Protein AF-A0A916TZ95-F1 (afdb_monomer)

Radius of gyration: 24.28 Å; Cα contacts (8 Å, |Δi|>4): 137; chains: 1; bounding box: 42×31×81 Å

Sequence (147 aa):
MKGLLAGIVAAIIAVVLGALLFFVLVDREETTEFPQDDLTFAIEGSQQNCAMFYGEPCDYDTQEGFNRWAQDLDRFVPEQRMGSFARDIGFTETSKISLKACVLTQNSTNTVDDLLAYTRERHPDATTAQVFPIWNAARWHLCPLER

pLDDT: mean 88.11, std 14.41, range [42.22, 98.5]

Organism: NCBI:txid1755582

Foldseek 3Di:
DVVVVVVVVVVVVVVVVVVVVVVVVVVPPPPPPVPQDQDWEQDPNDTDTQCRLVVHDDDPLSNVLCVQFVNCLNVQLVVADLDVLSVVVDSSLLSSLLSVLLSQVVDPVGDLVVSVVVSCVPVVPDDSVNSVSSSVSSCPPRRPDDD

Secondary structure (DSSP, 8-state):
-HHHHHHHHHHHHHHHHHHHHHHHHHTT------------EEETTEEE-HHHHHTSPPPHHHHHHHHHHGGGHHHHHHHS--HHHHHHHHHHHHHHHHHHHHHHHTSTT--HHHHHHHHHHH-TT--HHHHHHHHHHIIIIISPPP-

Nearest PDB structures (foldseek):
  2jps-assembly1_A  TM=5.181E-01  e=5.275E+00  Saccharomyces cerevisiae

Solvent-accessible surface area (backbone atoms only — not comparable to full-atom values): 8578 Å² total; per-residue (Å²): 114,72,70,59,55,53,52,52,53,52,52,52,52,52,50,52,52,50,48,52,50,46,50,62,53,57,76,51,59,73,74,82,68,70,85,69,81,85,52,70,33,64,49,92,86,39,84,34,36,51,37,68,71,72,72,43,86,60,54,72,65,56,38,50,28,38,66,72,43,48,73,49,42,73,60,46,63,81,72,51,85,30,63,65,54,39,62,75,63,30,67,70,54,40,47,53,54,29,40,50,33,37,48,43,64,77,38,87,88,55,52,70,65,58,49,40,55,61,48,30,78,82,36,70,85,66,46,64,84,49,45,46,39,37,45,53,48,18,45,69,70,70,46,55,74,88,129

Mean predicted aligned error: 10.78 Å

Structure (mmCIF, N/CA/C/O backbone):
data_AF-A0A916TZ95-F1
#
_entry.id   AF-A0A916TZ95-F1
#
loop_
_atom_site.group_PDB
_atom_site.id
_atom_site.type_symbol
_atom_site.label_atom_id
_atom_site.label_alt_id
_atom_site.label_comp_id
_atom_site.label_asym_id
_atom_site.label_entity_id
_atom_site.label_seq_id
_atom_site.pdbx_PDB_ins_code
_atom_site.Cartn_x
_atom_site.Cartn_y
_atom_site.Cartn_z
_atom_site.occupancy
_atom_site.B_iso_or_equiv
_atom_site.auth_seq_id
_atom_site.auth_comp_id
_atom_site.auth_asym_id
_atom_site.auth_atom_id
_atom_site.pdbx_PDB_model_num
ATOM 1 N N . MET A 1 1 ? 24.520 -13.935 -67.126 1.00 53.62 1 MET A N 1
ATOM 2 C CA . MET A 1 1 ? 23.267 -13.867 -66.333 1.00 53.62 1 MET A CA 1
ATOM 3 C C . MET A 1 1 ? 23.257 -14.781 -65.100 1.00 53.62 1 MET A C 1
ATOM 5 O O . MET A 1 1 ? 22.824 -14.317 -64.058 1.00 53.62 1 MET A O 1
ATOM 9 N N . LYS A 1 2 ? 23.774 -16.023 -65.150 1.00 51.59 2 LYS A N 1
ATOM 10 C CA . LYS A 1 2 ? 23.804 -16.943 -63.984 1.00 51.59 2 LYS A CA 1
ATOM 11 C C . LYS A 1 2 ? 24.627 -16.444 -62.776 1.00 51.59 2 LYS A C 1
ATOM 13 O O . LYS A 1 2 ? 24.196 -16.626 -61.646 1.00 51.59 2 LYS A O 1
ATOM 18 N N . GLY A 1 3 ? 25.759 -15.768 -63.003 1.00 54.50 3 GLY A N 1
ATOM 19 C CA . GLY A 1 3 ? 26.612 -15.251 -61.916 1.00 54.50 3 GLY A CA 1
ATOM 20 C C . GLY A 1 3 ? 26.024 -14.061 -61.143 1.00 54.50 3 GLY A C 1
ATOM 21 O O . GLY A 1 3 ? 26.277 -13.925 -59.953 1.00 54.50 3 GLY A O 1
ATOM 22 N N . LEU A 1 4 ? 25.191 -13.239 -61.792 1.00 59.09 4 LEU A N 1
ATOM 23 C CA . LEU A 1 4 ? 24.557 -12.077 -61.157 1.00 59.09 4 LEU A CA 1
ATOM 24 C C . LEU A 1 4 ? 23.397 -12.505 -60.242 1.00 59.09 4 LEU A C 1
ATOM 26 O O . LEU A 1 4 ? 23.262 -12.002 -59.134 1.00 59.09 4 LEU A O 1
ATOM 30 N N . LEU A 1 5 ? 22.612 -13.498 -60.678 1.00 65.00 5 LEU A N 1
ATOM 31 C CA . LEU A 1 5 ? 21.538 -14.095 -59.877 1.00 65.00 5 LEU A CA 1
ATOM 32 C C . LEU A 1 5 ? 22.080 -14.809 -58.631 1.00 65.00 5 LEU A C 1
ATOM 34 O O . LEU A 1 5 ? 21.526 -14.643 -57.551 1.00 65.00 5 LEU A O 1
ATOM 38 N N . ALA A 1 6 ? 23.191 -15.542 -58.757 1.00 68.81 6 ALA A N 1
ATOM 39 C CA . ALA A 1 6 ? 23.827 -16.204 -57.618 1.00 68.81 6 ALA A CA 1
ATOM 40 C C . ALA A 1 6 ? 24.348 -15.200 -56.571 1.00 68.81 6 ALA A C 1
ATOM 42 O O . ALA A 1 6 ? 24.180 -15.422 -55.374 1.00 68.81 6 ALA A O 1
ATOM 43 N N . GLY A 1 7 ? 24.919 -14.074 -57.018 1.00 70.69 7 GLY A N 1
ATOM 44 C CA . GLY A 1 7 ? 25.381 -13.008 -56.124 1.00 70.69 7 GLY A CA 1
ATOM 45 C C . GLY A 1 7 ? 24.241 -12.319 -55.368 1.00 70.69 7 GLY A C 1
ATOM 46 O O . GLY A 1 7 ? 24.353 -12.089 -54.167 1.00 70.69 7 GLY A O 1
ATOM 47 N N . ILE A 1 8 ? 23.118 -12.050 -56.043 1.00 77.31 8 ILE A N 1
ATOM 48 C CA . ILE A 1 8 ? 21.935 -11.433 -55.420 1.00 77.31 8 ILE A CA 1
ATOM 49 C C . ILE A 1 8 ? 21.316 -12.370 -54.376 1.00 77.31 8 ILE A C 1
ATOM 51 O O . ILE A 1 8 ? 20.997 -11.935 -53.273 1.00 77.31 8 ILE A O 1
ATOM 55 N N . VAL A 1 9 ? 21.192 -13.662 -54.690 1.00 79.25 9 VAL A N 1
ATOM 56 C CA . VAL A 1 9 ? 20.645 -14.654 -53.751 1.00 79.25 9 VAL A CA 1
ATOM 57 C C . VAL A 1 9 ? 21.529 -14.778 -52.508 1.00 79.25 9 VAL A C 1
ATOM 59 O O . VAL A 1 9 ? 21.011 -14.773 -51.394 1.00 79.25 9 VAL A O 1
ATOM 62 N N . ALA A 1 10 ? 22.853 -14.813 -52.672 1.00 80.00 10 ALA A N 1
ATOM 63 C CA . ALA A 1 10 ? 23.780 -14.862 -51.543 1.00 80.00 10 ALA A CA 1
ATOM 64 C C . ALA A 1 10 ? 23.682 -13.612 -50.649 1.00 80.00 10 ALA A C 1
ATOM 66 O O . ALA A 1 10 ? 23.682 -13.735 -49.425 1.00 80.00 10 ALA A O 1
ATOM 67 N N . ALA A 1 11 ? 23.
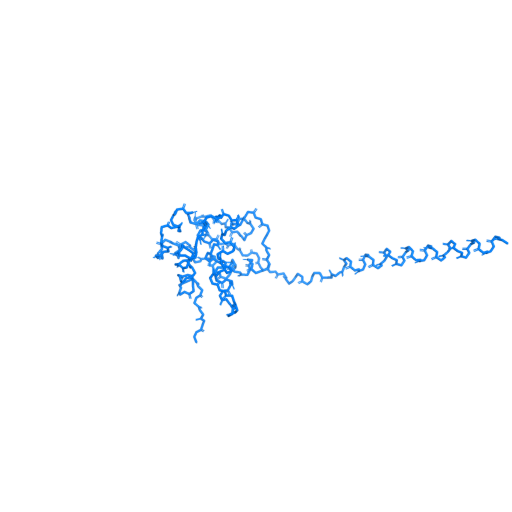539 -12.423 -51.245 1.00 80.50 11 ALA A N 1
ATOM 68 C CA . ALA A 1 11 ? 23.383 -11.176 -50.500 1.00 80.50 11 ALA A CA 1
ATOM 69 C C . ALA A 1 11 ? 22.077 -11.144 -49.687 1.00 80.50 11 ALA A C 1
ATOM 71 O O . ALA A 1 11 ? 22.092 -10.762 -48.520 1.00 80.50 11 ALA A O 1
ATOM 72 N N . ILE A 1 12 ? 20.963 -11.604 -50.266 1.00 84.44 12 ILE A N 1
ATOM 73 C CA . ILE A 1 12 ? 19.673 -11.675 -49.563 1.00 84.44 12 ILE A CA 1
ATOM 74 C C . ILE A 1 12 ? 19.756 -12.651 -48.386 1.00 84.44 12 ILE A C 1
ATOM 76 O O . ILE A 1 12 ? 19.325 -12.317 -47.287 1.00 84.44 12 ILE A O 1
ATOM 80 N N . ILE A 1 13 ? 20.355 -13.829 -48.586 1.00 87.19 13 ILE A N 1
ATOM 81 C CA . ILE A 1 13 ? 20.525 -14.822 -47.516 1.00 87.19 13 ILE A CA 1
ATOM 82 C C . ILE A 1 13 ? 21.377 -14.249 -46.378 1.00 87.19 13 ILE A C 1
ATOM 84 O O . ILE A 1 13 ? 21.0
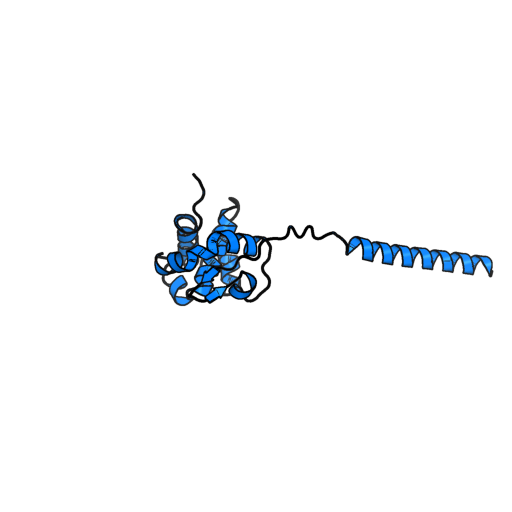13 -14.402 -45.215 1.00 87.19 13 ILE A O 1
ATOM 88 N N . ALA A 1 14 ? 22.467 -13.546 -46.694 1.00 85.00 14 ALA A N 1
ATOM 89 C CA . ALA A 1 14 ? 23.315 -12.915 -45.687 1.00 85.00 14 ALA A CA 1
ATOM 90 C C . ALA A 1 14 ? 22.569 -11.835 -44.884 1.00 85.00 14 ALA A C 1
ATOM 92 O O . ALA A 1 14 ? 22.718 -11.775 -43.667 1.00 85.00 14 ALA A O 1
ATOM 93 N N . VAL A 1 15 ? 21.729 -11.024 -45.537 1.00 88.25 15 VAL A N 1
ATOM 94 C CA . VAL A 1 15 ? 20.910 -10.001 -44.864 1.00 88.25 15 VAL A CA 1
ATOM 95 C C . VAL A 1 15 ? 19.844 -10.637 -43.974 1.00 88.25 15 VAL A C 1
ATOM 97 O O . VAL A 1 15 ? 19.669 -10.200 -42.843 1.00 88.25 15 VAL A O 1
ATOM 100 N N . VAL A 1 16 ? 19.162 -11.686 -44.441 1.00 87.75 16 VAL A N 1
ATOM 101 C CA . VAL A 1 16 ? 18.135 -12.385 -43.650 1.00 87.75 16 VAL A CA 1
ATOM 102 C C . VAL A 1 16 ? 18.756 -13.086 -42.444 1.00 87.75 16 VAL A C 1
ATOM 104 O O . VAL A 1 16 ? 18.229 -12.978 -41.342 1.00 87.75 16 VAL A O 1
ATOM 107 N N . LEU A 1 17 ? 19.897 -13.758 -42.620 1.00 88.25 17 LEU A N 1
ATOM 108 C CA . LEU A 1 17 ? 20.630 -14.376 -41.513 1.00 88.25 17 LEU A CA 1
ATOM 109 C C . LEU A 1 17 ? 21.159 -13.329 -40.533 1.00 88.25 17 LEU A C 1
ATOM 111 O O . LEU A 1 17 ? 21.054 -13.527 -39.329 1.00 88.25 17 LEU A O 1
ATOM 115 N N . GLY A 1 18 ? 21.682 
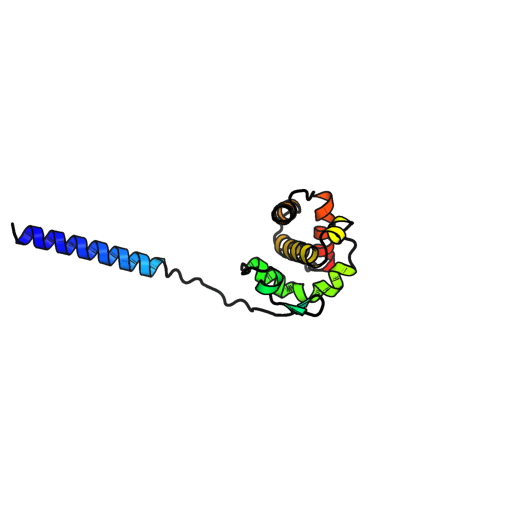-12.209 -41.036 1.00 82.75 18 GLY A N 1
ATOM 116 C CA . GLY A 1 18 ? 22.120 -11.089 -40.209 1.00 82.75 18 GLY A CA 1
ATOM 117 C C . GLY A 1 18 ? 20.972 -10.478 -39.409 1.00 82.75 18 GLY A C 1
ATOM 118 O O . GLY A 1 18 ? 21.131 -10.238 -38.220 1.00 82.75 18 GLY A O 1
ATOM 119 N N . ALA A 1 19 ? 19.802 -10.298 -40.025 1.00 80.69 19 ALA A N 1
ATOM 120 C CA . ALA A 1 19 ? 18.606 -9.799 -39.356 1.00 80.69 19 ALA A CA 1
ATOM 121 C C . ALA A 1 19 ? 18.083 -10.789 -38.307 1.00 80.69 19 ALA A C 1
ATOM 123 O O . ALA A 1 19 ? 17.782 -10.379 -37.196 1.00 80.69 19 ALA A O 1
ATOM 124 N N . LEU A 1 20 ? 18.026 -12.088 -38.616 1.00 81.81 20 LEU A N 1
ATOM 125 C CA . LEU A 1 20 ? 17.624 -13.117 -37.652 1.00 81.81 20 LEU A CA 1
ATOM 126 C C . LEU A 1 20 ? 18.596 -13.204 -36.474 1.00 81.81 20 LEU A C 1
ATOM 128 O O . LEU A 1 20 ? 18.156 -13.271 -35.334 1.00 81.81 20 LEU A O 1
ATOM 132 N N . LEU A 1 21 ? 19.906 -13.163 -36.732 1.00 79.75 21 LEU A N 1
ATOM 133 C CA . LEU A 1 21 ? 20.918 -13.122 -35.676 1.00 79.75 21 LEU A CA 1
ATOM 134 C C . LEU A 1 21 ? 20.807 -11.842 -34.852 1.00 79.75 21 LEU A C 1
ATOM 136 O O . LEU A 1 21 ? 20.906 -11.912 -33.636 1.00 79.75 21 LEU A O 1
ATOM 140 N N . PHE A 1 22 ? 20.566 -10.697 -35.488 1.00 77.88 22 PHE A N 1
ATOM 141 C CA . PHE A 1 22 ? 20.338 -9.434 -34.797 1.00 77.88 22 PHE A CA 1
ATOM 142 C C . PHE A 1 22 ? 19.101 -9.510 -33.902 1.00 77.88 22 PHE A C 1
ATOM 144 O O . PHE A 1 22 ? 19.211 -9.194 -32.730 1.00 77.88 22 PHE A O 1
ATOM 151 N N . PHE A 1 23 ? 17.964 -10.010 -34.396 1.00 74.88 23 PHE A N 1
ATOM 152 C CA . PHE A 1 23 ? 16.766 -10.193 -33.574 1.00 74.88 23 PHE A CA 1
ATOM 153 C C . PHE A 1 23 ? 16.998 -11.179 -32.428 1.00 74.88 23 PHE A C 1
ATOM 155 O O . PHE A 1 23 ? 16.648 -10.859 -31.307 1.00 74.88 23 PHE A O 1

···

§ **Assignment**: Starting at the line above that contains "ATOM 20 C C", write out each line exactly until the line that contains "ATOM 39 C CA" has been written, and stop there.

§ **Task response**:
ATOM 20 C C . GLY A 1 3 ? 26.024 -14.061 -61.143 1.00 54.50 3 GLY A C 1
ATOM 21 O O . GLY A 1 3 ? 26.277 -13.925 -59.953 1.00 54.50 3 GLY A O 1
ATOM 22 N N . LEU A 1 4 ? 25.191 -13.239 -61.792 1.00 59.09 4 LEU A N 1
ATOM 23 C CA . LEU A 1 4 ? 24.557 -12.077 -61.157 1.00 59.09 4 LEU A CA 1
ATOM 24 C C . LEU A 1 4 ? 23.397 -12.505 -60.242 1.00 59.09 4 LEU A C 1
ATOM 26 O O . LEU A 1 4 ? 23.262 -12.002 -59.134 1.00 59.09 4 LEU A O 1
ATOM 30 N N . LEU A 1 5 ? 22.612 -13.498 -60.678 1.00 65.00 5 LEU A N 1
ATOM 31 C CA . LEU A 1 5 ? 21.538 -14.095 -59.877 1.00 65.00 5 LEU A CA 1
ATOM 32 C C . LEU A 1 5 ? 22.080 -14.809 -58.631 1.00 65.00 5 LEU A C 1
ATOM 34 O O . LEU A 1 5 ? 21.526 -14.643 -57.551 1.00 65.00 5 LEU A O 1
ATOM 38 N N . ALA A 1 6 ? 23.191 -15.542 -58.757 1.00 68.81 6 ALA A N 1
ATOM 39 C CA . ALA A 1 6 ? 23.827 -16.204 -57.618 1.00 68.81 6 ALA A CA 1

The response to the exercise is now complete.